How five students from Texas A&M University used LiDAR from SICK to create a design that can be used to mitigate wildfires

According to the National Interagency Coordination Center, 10.3 million acres of land in the United States were lost due to wildfires in 2020, which is the second most acreage impacted since the year 1960. Once large fires begin to burn out of control it becomes increasingly difficult to extinguish them, and preventative measures are necessary to put these natural disasters to rest.

Students from Texas A&M University developed a drone to identify areas that are at high risk for wildfires for SICK’s annual TiM$10K Challenge. Michael Barrera, Geoffrey Floyd, Charles Spevak, Cara Stolz, and Steven Bravo created a design that uses LiDAR technology to mitigate the risk by removing the high-density ladder fire fuel sources before a fire can even begin.

“We tried to base our project off current events. At the time we started our project, there were a lot of major wildfires going on around the world,” Stolz said.

The inspiration to tackle the wildfire issue in the United States also came from a convenient resource the team had.

“One of our team members is a volunteer firefighter so we wanted to go with something where we felt like we had someone who could tap into that network of people to get us information,” Stolz said.

The complete system is composed of the TiM LiDAR781 sensor, a voltage converter, an SD card, a Raspberry Pi 4, Arduino Uno, an RGB sensor, a bracket, an IMU, and a DJI Mavic Pro drone. Each piece of technology works together to provide wildland firefighters with point cloud data that maps areas of high-density ladder fuels, also known as undergrowth. Understanding distance between vegetation in an area is important because vegetation is a factor that helps you predict if a specific area is at risk for a wildfire.

In the beginning of the project the team was resourceful when facing certain challenges like being unfamiliar with how to use and apply a LiDAR sensor, or being unfamiliar with the electrical hardware aspect of the project.

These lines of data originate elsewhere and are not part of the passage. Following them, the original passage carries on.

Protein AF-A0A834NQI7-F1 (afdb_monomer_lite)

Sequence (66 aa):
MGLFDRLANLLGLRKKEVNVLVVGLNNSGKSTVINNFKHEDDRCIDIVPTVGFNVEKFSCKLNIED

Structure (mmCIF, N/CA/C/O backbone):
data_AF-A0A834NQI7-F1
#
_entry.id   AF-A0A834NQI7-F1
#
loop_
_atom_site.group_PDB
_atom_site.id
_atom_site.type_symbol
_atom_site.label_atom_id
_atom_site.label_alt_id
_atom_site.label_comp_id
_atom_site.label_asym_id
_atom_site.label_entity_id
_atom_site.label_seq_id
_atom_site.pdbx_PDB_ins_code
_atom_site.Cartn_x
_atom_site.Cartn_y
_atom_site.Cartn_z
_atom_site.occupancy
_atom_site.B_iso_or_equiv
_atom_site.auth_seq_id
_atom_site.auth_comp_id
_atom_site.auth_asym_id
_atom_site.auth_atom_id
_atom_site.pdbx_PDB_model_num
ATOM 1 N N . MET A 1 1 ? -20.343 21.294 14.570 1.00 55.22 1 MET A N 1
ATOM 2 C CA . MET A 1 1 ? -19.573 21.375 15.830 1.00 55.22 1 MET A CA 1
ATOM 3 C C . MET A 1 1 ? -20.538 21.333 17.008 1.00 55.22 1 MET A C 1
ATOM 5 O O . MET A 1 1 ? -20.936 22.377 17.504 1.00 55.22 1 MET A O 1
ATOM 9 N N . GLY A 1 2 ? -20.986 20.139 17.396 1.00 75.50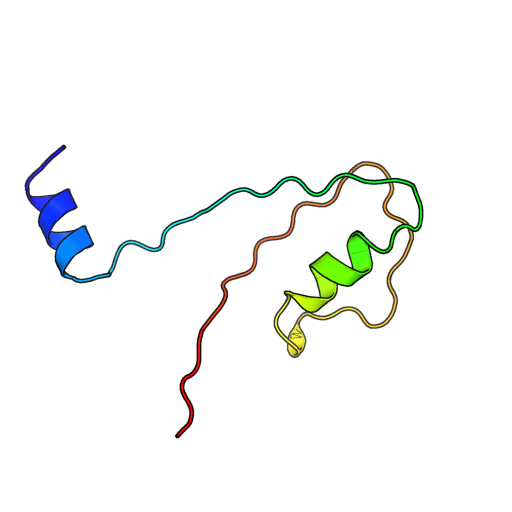 2 GLY A N 1
ATOM 10 C CA . GLY A 1 2 ? -21.983 19.954 18.462 1.00 75.50 2 GLY A CA 1
ATOM 11 C C . GLY A 1 2 ? -21.423 19.222 19.684 1.00 75.50 2 GLY A C 1
ATOM 12 O O . GLY A 1 2 ? -20.344 18.637 19.622 1.00 75.50 2 GLY A O 1
ATOM 13 N N . LEU A 1 3 ? -22.173 19.210 20.791 1.00 84.50 3 LEU A N 1
ATOM 14 C CA . LEU A 1 3 ? -21.848 18.430 22.000 1.00 84.50 3 LEU A CA 1
ATOM 15 C C . LEU A 1 3 ? -21.658 16.929 21.708 1.00 84.50 3 LEU A C 1
ATOM 17 O O . LEU A 1 3 ? -20.812 16.288 22.327 1.00 84.50 3 LEU A O 1
ATOM 21 N N . PHE A 1 4 ? -22.371 16.394 20.713 1.00 82.00 4 PHE A N 1
ATOM 22 C CA . PHE A 1 4 ? -22.265 14.994 20.289 1.00 82.00 4 PHE A CA 1
ATOM 23 C C . PHE A 1 4 ? -20.891 14.649 19.684 1.00 82.00 4 PHE A C 1
ATOM 25 O O . PHE A 1 4 ? -20.349 13.586 19.974 1.00 82.00 4 PHE A O 1
ATOM 32 N N . ASP A 1 5 ? -20.273 15.569 18.926 1.00 77.00 5 ASP A N 1
ATOM 33 C CA . ASP A 1 5 ? -18.897 15.404 18.420 1.00 77.00 5 ASP A CA 1
ATOM 34 C C . ASP A 1 5 ? -17.889 15.302 19.575 1.00 77.00 5 ASP A C 1
ATOM 36 O O . ASP A 1 5 ? -16.923 14.545 19.499 1.00 77.00 5 ASP A O 1
ATOM 40 N N . ARG A 1 6 ? -18.103 16.073 20.651 1.00 78.44 6 ARG A N 1
ATOM 41 C CA . ARG A 1 6 ? -17.217 16.080 21.823 1.00 78.44 6 ARG A CA 1
ATOM 42 C C . ARG A 1 6 ? -17.347 14.794 22.629 1.00 78.44 6 ARG A C 1
ATOM 44 O O . ARG A 1 6 ? -16.331 14.261 23.056 1.00 78.44 6 ARG A O 1
ATOM 51 N N . LEU A 1 7 ? -18.567 14.279 22.786 1.00 81.62 7 LEU A N 1
ATOM 52 C CA . LEU A 1 7 ? -18.811 13.015 23.478 1.00 81.62 7 LEU A CA 1
ATOM 53 C C . LEU A 1 7 ? -18.247 11.822 22.688 1.00 81.62 7 LEU A C 1
ATOM 55 O O . LEU A 1 7 ? -17.591 10.965 23.268 1.00 81.62 7 LEU A O 1
ATOM 59 N N . ALA A 1 8 ? -18.412 11.807 21.360 1.00 78.94 8 ALA A N 1
ATOM 60 C CA . ALA A 1 8 ? -17.829 10.783 20.490 1.00 78.94 8 ALA A CA 1
ATOM 61 C C . ALA A 1 8 ? -16.287 10.816 20.475 1.00 78.94 8 ALA A C 1
ATOM 63 O O . ALA A 1 8 ? -15.649 9.763 20.443 1.00 78.94 8 ALA A O 1
ATOM 64 N N . ASN A 1 9 ? -15.687 12.012 20.534 1.00 74.81 9 ASN A N 1
ATOM 65 C CA . ASN A 1 9 ? -14.238 12.174 20.682 1.00 74.81 9 ASN A CA 1
ATOM 66 C C . ASN A 1 9 ? -13.742 11.731 22.072 1.00 74.81 9 ASN A C 1
ATOM 68 O O . ASN A 1 9 ? -12.695 11.099 22.156 1.00 74.81 9 ASN A O 1
ATOM 72 N N . LEU A 1 10 ? -14.481 12.039 23.146 1.00 74.19 10 LEU A N 1
ATOM 73 C CA . LEU A 1 10 ? -14.125 11.661 24.521 1.00 74.19 10 LEU A CA 1
ATOM 74 C C . LEU A 1 10 ? -14.228 10.146 24.752 1.00 74.19 10 LEU A C 1
ATOM 76 O O . LEU A 1 10 ? -13.399 9.576 25.449 1.00 74.19 10 LEU A O 1
ATOM 80 N N . LEU A 1 11 ? -15.210 9.491 24.128 1.00 77.81 11 LEU A N 1
ATOM 81 C CA . LEU A 1 11 ? -15.391 8.036 24.170 1.00 77.81 11 LEU A CA 1
ATOM 82 C C . LEU A 1 11 ? -14.420 7.272 23.248 1.00 77.81 11 LEU A C 1
ATOM 84 O O . LEU A 1 11 ? -14.535 6.057 23.125 1.00 77.81 11 LEU A O 1
ATOM 88 N N . GLY A 1 12 ? -13.495 7.955 22.559 1.00 68.00 12 GLY A N 1
ATOM 89 C CA . GLY A 1 12 ? -12.507 7.320 21.674 1.00 68.00 12 GLY A CA 1
ATOM 90 C C . GLY A 1 12 ? -13.103 6.623 20.442 1.00 68.00 12 GLY A C 1
ATOM 91 O O . GLY A 1 12 ? -12.393 5.942 19.708 1.00 68.00 12 GLY A O 1
ATOM 92 N N . LEU A 1 13 ? -14.403 6.802 20.184 1.00 67.06 13 LEU A N 1
ATOM 93 C CA . LEU A 1 13 ? -15.147 6.113 19.123 1.00 67.06 13 LEU A CA 1
ATOM 94 C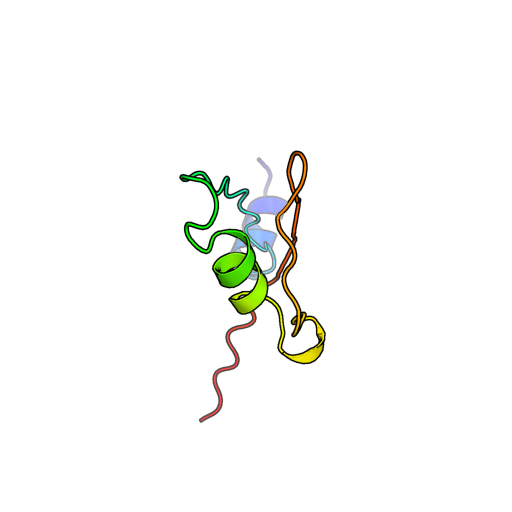 C . LEU A 1 13 ? -14.803 6.632 17.724 1.00 67.06 13 LEU A C 1
ATOM 96 O O . LEU A 1 13 ? -15.117 5.993 16.717 1.00 67.06 13 LEU A O 1
ATOM 100 N N . ARG A 1 14 ? -14.172 7.805 17.634 1.00 65.56 14 ARG A N 1
ATOM 101 C CA . ARG A 1 14 ? -13.852 8.423 16.352 1.00 65.56 14 ARG A CA 1
ATOM 102 C C . ARG A 1 14 ? -12.541 7.865 15.806 1.00 65.56 14 ARG A C 1
ATOM 104 O O . ARG A 1 14 ? -11.457 8.352 16.120 1.00 65.56 14 ARG A O 1
ATOM 111 N N . LYS A 1 15 ? -12.652 6.856 14.941 1.00 69.69 15 LYS A N 1
ATOM 112 C CA . LYS A 1 15 ? -11.528 6.394 14.120 1.00 69.69 15 LYS A CA 1
ATOM 113 C C . LYS A 1 15 ? -11.097 7.524 13.186 1.00 69.69 15 LYS A C 1
ATOM 115 O O . LYS A 1 15 ? -11.899 8.038 12.408 1.00 69.69 15 LYS A O 1
ATOM 120 N N . LYS A 1 16 ? -9.834 7.938 13.292 1.00 77.12 16 LYS A N 1
ATOM 121 C CA . LYS A 1 16 ? -9.245 8.935 12.399 1.00 77.12 16 LYS A CA 1
ATOM 122 C C . LYS A 1 16 ? -8.876 8.254 11.086 1.00 77.12 16 LYS A C 1
ATOM 124 O O . LYS A 1 16 ? -7.927 7.479 11.044 1.00 77.12 16 LYS A O 1
ATOM 129 N N . GLU A 1 17 ? -9.621 8.549 10.031 1.00 83.00 17 GLU A N 1
ATOM 130 C CA . GLU A 1 17 ? -9.269 8.127 8.677 1.00 83.00 17 GLU A CA 1
ATOM 131 C C . GLU A 1 17 ? -8.250 9.100 8.073 1.00 83.00 17 GLU A C 1
ATOM 133 O O . GLU A 1 17 ? -8.363 10.319 8.227 1.00 83.00 17 GLU A O 1
ATOM 138 N N . VAL A 1 18 ? -7.232 8.559 7.405 1.00 87.75 18 VAL A N 1
ATOM 139 C CA . VAL A 1 18 ? -6.180 9.328 6.732 1.00 87.75 18 VAL A CA 1
ATOM 140 C C . VAL A 1 18 ? -5.995 8.753 5.334 1.00 87.75 18 VAL A C 1
ATOM 142 O O . VAL A 1 18 ? -5.883 7.542 5.175 1.00 87.75 18 VAL A O 1
ATOM 145 N N . ASN A 1 19 ? -5.937 9.628 4.331 1.00 91.44 19 ASN A N 1
ATOM 146 C CA . ASN A 1 19 ? -5.628 9.246 2.957 1.00 91.44 19 ASN A CA 1
ATOM 147 C C . ASN A 1 19 ? -4.141 9.489 2.693 1.00 91.44 19 ASN A C 1
ATOM 149 O O . ASN A 1 19 ? -3.655 10.605 2.877 1.00 91.44 19 ASN A O 1
ATOM 153 N N . VAL A 1 20 ? -3.429 8.452 2.256 1.00 91.88 20 VAL A N 1
ATOM 154 C CA . VAL A 1 20 ? -1.993 8.510 1.955 1.00 91.88 20 VAL A CA 1
ATOM 155 C C . VAL A 1 20 ? -1.787 8.237 0.470 1.00 91.88 20 VAL A C 1
ATOM 157 O O . VAL A 1 20 ? -2.275 7.237 -0.050 1.00 91.88 20 VAL A O 1
ATOM 160 N N . LEU A 1 21 ? -1.051 9.119 -0.210 1.00 94.25 21 LEU A N 1
ATOM 161 C CA . LEU A 1 21 ? -0.647 8.928 -1.600 1.00 94.25 21 LEU A CA 1
ATOM 162 C C . LEU A 1 21 ? 0.800 8.432 -1.649 1.00 94.25 21 LEU A C 1
ATOM 164 O O . LEU A 1 21 ? 1.719 9.138 -1.236 1.00 94.25 21 LEU A O 1
ATOM 168 N N . VAL A 1 22 ? 1.002 7.228 -2.179 1.00 92.69 22 VAL A N 1
ATOM 169 C CA . VAL A 1 22 ? 2.334 6.634 -2.346 1.00 92.69 22 VAL A CA 1
ATOM 170 C C . VAL A 1 22 ? 2.834 6.904 -3.764 1.00 92.69 22 VAL A C 1
ATOM 172 O O . VAL A 1 22 ? 2.250 6.432 -4.738 1.00 92.69 22 VAL A O 1
ATOM 175 N N . VAL A 1 23 ? 3.940 7.639 -3.885 1.00 93.00 23 VAL A N 1
ATOM 176 C CA . VAL A 1 23 ? 4.591 7.976 -5.163 1.00 93.00 23 VAL A CA 1
ATOM 177 C C . VAL A 1 23 ? 6.051 7.532 -5.167 1.00 93.00 23 VAL A C 1
ATOM 179 O O . VAL A 1 23 ? 6.670 7.376 -4.119 1.00 93.00 23 VAL A O 1
ATOM 182 N N . GLY A 1 24 ? 6.607 7.299 -6.354 1.00 93.56 24 GLY A N 1
ATOM 183 C CA . GLY A 1 24 ? 7.990 6.851 -6.517 1.00 93.56 24 GLY A CA 1
ATOM 184 C C . GLY A 1 24 ? 8.231 6.215 -7.881 1.00 93.56 24 GLY A C 1
ATOM 185 O O . GLY A 1 24 ? 7.281 5.918 -8.610 1.00 93.56 24 GLY A O 1
ATOM 186 N N . LEU A 1 25 ? 9.498 5.974 -8.212 1.00 91.19 25 LEU A N 1
ATOM 187 C CA . LEU A 1 25 ? 9.915 5.375 -9.484 1.00 91.19 25 LEU A CA 1
ATOM 188 C C . LEU A 1 25 ? 9.347 3.962 -9.683 1.00 91.19 25 LEU A C 1
ATOM 190 O O . LEU A 1 25 ? 8.966 3.273 -8.732 1.00 91.19 25 LEU A O 1
ATOM 194 N N . ASN A 1 26 ? 9.273 3.514 -10.934 1.00 86.75 26 ASN A N 1
ATOM 195 C CA . ASN A 1 26 ? 8.852 2.147 -11.239 1.00 86.75 26 ASN A CA 1
ATOM 196 C C . ASN A 1 26 ? 9.770 1.134 -10.544 1.00 86.75 26 ASN A C 1
ATOM 198 O O . ASN A 1 26 ? 10.963 1.372 -10.389 1.00 86.75 26 ASN A O 1
ATOM 202 N N . ASN A 1 27 ? 9.187 0.023 -10.089 1.00 86.62 27 ASN A N 1
ATOM 203 C CA . ASN A 1 27 ? 9.885 -1.030 -9.348 1.00 86.62 27 ASN A CA 1
ATOM 204 C C . ASN A 1 27 ? 10.563 -0.598 -8.026 1.00 86.62 27 ASN A C 1
ATOM 206 O O . ASN A 1 27 ? 11.317 -1.366 -7.444 1.00 86.62 27 ASN A O 1
ATOM 210 N N . SER A 1 28 ? 10.262 0.588 -7.482 1.00 91.50 28 SER A N 1
ATOM 211 C CA . SER A 1 28 ? 10.777 1.026 -6.171 1.00 91.50 28 SER A CA 1
ATOM 212 C C . SER A 1 28 ? 10.123 0.315 -4.970 1.00 91.50 28 SER A C 1
ATOM 214 O O . SER A 1 28 ? 10.187 0.819 -3.854 1.00 91.50 28 SER A O 1
ATOM 216 N N . GLY A 1 29 ? 9.402 -0.791 -5.193 1.00 91.00 29 GLY A N 1
ATOM 217 C CA . GLY A 1 29 ? 8.737 -1.563 -4.136 1.00 91.00 29 GLY A CA 1
ATOM 218 C C . GLY A 1 29 ? 7.439 -0.969 -3.571 1.00 91.00 29 GLY A C 1
ATOM 219 O O . GLY A 1 29 ? 6.982 -1.420 -2.526 1.00 91.00 29 GLY A O 1
ATOM 220 N N . LYS A 1 30 ? 6.809 0.019 -4.230 1.00 94.75 30 LYS A N 1
ATOM 221 C CA . LYS A 1 30 ? 5.577 0.673 -3.721 1.00 94.75 30 LYS A CA 1
ATOM 222 C C . LYS A 1 30 ? 4.467 -0.325 -3.381 1.00 94.75 30 LYS A C 1
ATOM 224 O O . LYS A 1 30 ? 3.940 -0.308 -2.274 1.00 94.75 30 LYS A O 1
ATOM 229 N N . SER A 1 31 ? 4.143 -1.208 -4.323 1.00 92.19 31 SER A N 1
ATOM 230 C CA . SER A 1 31 ? 3.100 -2.222 -4.140 1.00 92.19 31 SER A CA 1
ATOM 231 C C . SER A 1 31 ? 3.472 -3.225 -3.040 1.00 92.19 31 SER A C 1
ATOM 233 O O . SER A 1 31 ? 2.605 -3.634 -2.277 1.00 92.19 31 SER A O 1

“We had to do a lot of research and gain some background on the sensor. Luckily, we could call SICK with questions and get recommendations on certain hardware to use, like Raspberry Pi,” Stolz said.

The students created a working interface to receive data from the sensors using Raspberry Pi 4 as their computer interface. The interface was designed to be able to gather data for the duration of the drone’s flight. By downloading Windows 10 onto the Raspberry Pi it allowed the team to integrate three sensor data outputs from the LiDAR sensor, the RGB sensor and an IMU onto a single 3D point cloud.

Restrictions prevented the team from flying the drone and collecting data in the air, but they were able to adjust and obtain a 10 second recording of ground level data to show proof of their design.

Wildland firefighters and wildfire service organizations can invest in this solution to efficiently manage wildfires in a cost-effective manner. Ultimately, the application of SICK’s technology in this team’s unique solution can reduce the risk of a prevalent natural disaster that impacts the environment and humans.